Benabdallah and Large also found that the Chinese peacekeepers were regarded by other players as risk-averse. This could derive from the deeply ingrained belief in the overwhelming primacy of development for security. The criticism was noted among peacekeepers and the Chinese population back home, which has reacted negatively to the few casualties China has suffered in Mali and South Sudan.
China has discovered that good governance is essential to the success of development projects
Another reality check on China’s notions about the development-security nexus was the discovery that good governance is essential to the success of development projects. The scholars cited several examples of Chinese development projects such as schools and universities, which simply didn’t operate because of lack of political will and competence by Malian officials.
‘Engaging with the crisis in Mali necessitates a holistic engagement with all three interrelated elements: development, security, and governance,’ the two authors concluded. China enjoys a big advantage over other foreign partners in Mali through its substantial investment in development projects intended to build security and stability.
These include a university and vocational training centre, football stadiums, a bridge crossing the Niger River, the Bamako expressway, conference centre, national museum renovation, the US$2.7 billion rehabilitation of the Bamako-Dakar railway line and the building of the US$8 billion railway line between Mali and the port of Conakry in Guinea.
‘But without the political will from the government to make these projects count, it is difficult for the development-security nexus to move beyond theoretical appeal,’ the authors say.
These lessons apply beyond Mali and perhaps even beyond China.

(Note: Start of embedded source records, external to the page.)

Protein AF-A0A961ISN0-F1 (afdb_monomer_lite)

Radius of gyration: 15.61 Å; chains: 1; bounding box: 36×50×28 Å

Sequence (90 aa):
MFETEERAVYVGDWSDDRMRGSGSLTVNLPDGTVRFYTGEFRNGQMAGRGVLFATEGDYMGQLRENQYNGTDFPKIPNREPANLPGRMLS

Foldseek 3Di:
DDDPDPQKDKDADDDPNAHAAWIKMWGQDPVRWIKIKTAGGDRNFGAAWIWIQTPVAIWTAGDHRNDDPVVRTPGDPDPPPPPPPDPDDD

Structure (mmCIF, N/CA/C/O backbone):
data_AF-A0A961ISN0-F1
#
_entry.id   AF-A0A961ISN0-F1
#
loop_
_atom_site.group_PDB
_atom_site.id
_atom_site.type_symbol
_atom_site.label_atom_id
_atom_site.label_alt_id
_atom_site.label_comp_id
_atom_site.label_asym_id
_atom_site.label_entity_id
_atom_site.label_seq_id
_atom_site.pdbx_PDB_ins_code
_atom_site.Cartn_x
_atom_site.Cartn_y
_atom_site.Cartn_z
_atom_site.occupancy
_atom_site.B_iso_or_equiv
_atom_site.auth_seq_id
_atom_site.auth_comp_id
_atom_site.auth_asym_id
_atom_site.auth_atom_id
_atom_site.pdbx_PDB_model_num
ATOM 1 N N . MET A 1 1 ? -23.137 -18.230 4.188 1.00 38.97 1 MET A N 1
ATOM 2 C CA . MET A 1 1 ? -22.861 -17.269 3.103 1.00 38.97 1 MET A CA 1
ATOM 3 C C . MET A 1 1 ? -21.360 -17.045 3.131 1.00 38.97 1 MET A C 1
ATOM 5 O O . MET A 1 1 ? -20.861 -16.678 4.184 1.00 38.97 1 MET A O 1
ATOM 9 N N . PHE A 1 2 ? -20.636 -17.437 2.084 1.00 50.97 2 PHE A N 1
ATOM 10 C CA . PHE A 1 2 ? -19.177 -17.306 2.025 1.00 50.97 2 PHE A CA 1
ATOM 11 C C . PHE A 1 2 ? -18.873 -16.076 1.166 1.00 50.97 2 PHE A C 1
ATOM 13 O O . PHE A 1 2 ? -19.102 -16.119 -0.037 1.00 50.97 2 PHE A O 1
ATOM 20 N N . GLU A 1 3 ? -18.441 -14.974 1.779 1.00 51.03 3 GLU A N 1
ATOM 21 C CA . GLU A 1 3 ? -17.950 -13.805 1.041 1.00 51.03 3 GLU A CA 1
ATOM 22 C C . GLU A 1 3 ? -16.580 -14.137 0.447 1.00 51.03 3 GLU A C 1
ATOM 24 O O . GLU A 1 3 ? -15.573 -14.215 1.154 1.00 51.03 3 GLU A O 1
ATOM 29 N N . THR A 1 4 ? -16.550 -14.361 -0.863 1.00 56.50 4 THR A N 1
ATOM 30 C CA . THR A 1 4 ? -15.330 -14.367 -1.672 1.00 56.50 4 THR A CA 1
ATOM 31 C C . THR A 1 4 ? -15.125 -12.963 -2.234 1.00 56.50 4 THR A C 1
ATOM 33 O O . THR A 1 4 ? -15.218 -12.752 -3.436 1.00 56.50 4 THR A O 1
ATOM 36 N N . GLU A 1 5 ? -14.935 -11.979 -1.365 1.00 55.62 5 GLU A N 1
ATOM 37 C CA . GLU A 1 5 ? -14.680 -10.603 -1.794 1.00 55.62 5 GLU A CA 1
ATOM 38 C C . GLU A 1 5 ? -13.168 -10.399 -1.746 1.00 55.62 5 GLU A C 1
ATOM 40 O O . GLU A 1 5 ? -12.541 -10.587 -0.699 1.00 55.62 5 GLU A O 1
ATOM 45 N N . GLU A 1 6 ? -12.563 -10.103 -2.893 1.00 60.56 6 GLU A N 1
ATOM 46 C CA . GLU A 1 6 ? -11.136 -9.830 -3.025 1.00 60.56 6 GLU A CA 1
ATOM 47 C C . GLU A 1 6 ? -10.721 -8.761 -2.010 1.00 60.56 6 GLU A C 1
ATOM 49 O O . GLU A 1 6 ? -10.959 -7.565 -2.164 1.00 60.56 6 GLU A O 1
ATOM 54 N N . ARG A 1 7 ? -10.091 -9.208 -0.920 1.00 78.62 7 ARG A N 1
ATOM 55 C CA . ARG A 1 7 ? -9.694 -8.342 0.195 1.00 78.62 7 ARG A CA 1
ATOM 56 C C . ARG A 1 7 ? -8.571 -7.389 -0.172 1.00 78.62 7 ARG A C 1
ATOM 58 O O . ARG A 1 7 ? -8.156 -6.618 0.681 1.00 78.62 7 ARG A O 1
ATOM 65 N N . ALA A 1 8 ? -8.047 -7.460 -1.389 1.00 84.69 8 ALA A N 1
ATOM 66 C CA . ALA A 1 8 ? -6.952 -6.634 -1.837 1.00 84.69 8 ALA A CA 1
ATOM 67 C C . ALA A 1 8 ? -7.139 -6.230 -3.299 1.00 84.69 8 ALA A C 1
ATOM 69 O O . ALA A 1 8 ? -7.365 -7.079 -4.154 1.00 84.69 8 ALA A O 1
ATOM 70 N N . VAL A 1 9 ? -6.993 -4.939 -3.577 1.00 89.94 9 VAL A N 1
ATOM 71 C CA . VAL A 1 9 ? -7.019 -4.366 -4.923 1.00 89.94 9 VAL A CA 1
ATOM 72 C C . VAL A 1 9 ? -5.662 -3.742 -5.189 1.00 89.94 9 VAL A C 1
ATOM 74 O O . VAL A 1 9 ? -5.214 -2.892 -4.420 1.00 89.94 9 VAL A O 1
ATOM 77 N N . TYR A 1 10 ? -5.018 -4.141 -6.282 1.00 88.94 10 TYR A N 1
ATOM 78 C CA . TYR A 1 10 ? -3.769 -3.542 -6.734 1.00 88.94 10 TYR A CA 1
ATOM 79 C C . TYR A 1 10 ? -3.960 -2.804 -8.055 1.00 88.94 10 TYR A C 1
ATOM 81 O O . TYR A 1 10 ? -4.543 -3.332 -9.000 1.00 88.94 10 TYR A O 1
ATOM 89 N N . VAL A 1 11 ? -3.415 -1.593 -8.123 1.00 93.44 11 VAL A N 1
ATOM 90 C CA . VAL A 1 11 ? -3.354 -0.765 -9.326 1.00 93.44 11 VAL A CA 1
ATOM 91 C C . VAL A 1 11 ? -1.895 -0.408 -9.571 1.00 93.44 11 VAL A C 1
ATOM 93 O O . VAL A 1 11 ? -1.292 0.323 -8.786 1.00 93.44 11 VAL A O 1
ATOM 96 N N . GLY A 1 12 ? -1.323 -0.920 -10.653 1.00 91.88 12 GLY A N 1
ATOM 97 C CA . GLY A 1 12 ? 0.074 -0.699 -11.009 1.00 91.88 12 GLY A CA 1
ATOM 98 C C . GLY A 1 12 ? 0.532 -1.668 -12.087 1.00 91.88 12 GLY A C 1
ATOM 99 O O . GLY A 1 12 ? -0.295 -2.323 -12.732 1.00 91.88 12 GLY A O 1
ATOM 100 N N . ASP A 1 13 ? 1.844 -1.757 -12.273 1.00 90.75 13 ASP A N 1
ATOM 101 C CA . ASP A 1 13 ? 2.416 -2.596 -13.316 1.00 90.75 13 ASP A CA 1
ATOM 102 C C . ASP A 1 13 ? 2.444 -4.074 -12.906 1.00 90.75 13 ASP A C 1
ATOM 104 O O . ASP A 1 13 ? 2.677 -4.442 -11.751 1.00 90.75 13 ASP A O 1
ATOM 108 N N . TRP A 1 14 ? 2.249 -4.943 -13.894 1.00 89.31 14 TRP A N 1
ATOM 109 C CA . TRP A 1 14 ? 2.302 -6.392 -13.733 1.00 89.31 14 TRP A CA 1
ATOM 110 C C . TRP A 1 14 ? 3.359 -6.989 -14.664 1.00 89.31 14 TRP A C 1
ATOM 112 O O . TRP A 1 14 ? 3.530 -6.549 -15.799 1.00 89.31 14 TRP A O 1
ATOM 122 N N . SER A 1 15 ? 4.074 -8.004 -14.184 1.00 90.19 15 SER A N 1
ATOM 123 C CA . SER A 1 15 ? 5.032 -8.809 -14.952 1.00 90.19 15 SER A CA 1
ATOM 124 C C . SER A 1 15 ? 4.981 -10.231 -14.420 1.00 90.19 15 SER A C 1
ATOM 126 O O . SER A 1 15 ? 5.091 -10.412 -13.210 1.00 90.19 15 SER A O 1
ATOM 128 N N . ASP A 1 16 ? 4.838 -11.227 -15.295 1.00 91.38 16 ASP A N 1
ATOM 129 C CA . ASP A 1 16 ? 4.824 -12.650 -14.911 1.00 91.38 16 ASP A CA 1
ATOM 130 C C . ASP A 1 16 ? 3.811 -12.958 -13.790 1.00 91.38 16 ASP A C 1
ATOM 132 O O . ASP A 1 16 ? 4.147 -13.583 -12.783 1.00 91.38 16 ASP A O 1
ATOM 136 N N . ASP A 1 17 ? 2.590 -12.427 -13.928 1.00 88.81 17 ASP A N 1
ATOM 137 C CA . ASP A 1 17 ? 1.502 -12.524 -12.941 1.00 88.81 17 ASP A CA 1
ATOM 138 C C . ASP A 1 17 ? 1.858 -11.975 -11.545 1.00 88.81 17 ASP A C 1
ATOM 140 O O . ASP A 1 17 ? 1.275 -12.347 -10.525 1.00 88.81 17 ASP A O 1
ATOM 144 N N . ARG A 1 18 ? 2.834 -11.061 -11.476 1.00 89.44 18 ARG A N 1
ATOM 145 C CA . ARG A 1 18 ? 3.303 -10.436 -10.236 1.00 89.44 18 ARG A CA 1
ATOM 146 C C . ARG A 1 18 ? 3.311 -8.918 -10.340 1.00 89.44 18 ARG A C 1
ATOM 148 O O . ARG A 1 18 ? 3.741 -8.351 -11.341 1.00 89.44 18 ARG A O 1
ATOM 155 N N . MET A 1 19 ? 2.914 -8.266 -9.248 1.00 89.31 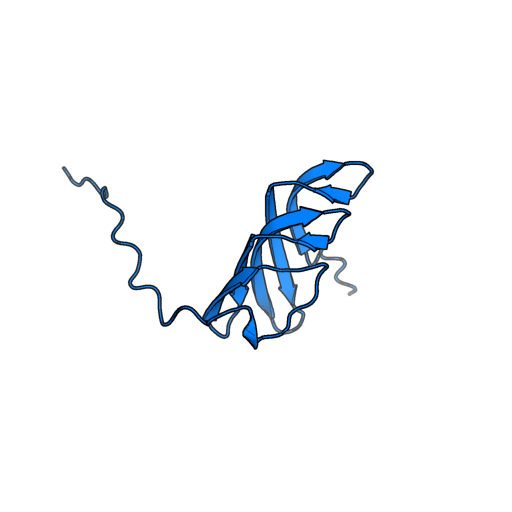19 MET A N 1
ATOM 156 C CA . MET A 1 19 ? 3.017 -6.813 -9.085 1.00 89.31 19 MET A CA 1
ATOM 157 C C . MET A 1 19 ? 4.477 -6.364 -9.211 1.00 89.31 19 MET A C 1
ATOM 159 O O . MET A 1 19 ? 5.387 -6.979 -8.631 1.00 89.31 19 MET A O 1
ATOM 163 N N . ARG A 1 20 ? 4.705 -5.283 -9.951 1.00 92.00 20 ARG A N 1
ATOM 164 C CA . ARG A 1 20 ? 6.031 -4.733 -10.223 1.00 92.00 20 ARG A CA 1
ATOM 165 C C . ARG A 1 20 ? 5.958 -3.214 -10.374 1.00 92.00 20 ARG A C 1
ATOM 167 O O . ARG A 1 20 ? 4.902 -2.656 -10.621 1.00 92.00 20 ARG A O 1
ATOM 174 N N . GLY A 1 21 ? 7.104 -2.551 -10.251 1.00 89.81 21 GLY A N 1
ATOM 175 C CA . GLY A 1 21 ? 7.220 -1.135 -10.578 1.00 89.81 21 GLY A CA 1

The belief that development is not only a necessary but also almost a sufficient condition for security is quite widespread. In many conflicts the dearth of development is indeed the critical factor. But just as often, if not more so, it is also the lack of governance and the state’s inability to exercise a monopoly of violence over its entire territory.
As Benabdallah and Large discovered in Mali, the three forces of development, security and government relate to each other in a dynamic and alternating flow of cause and effect.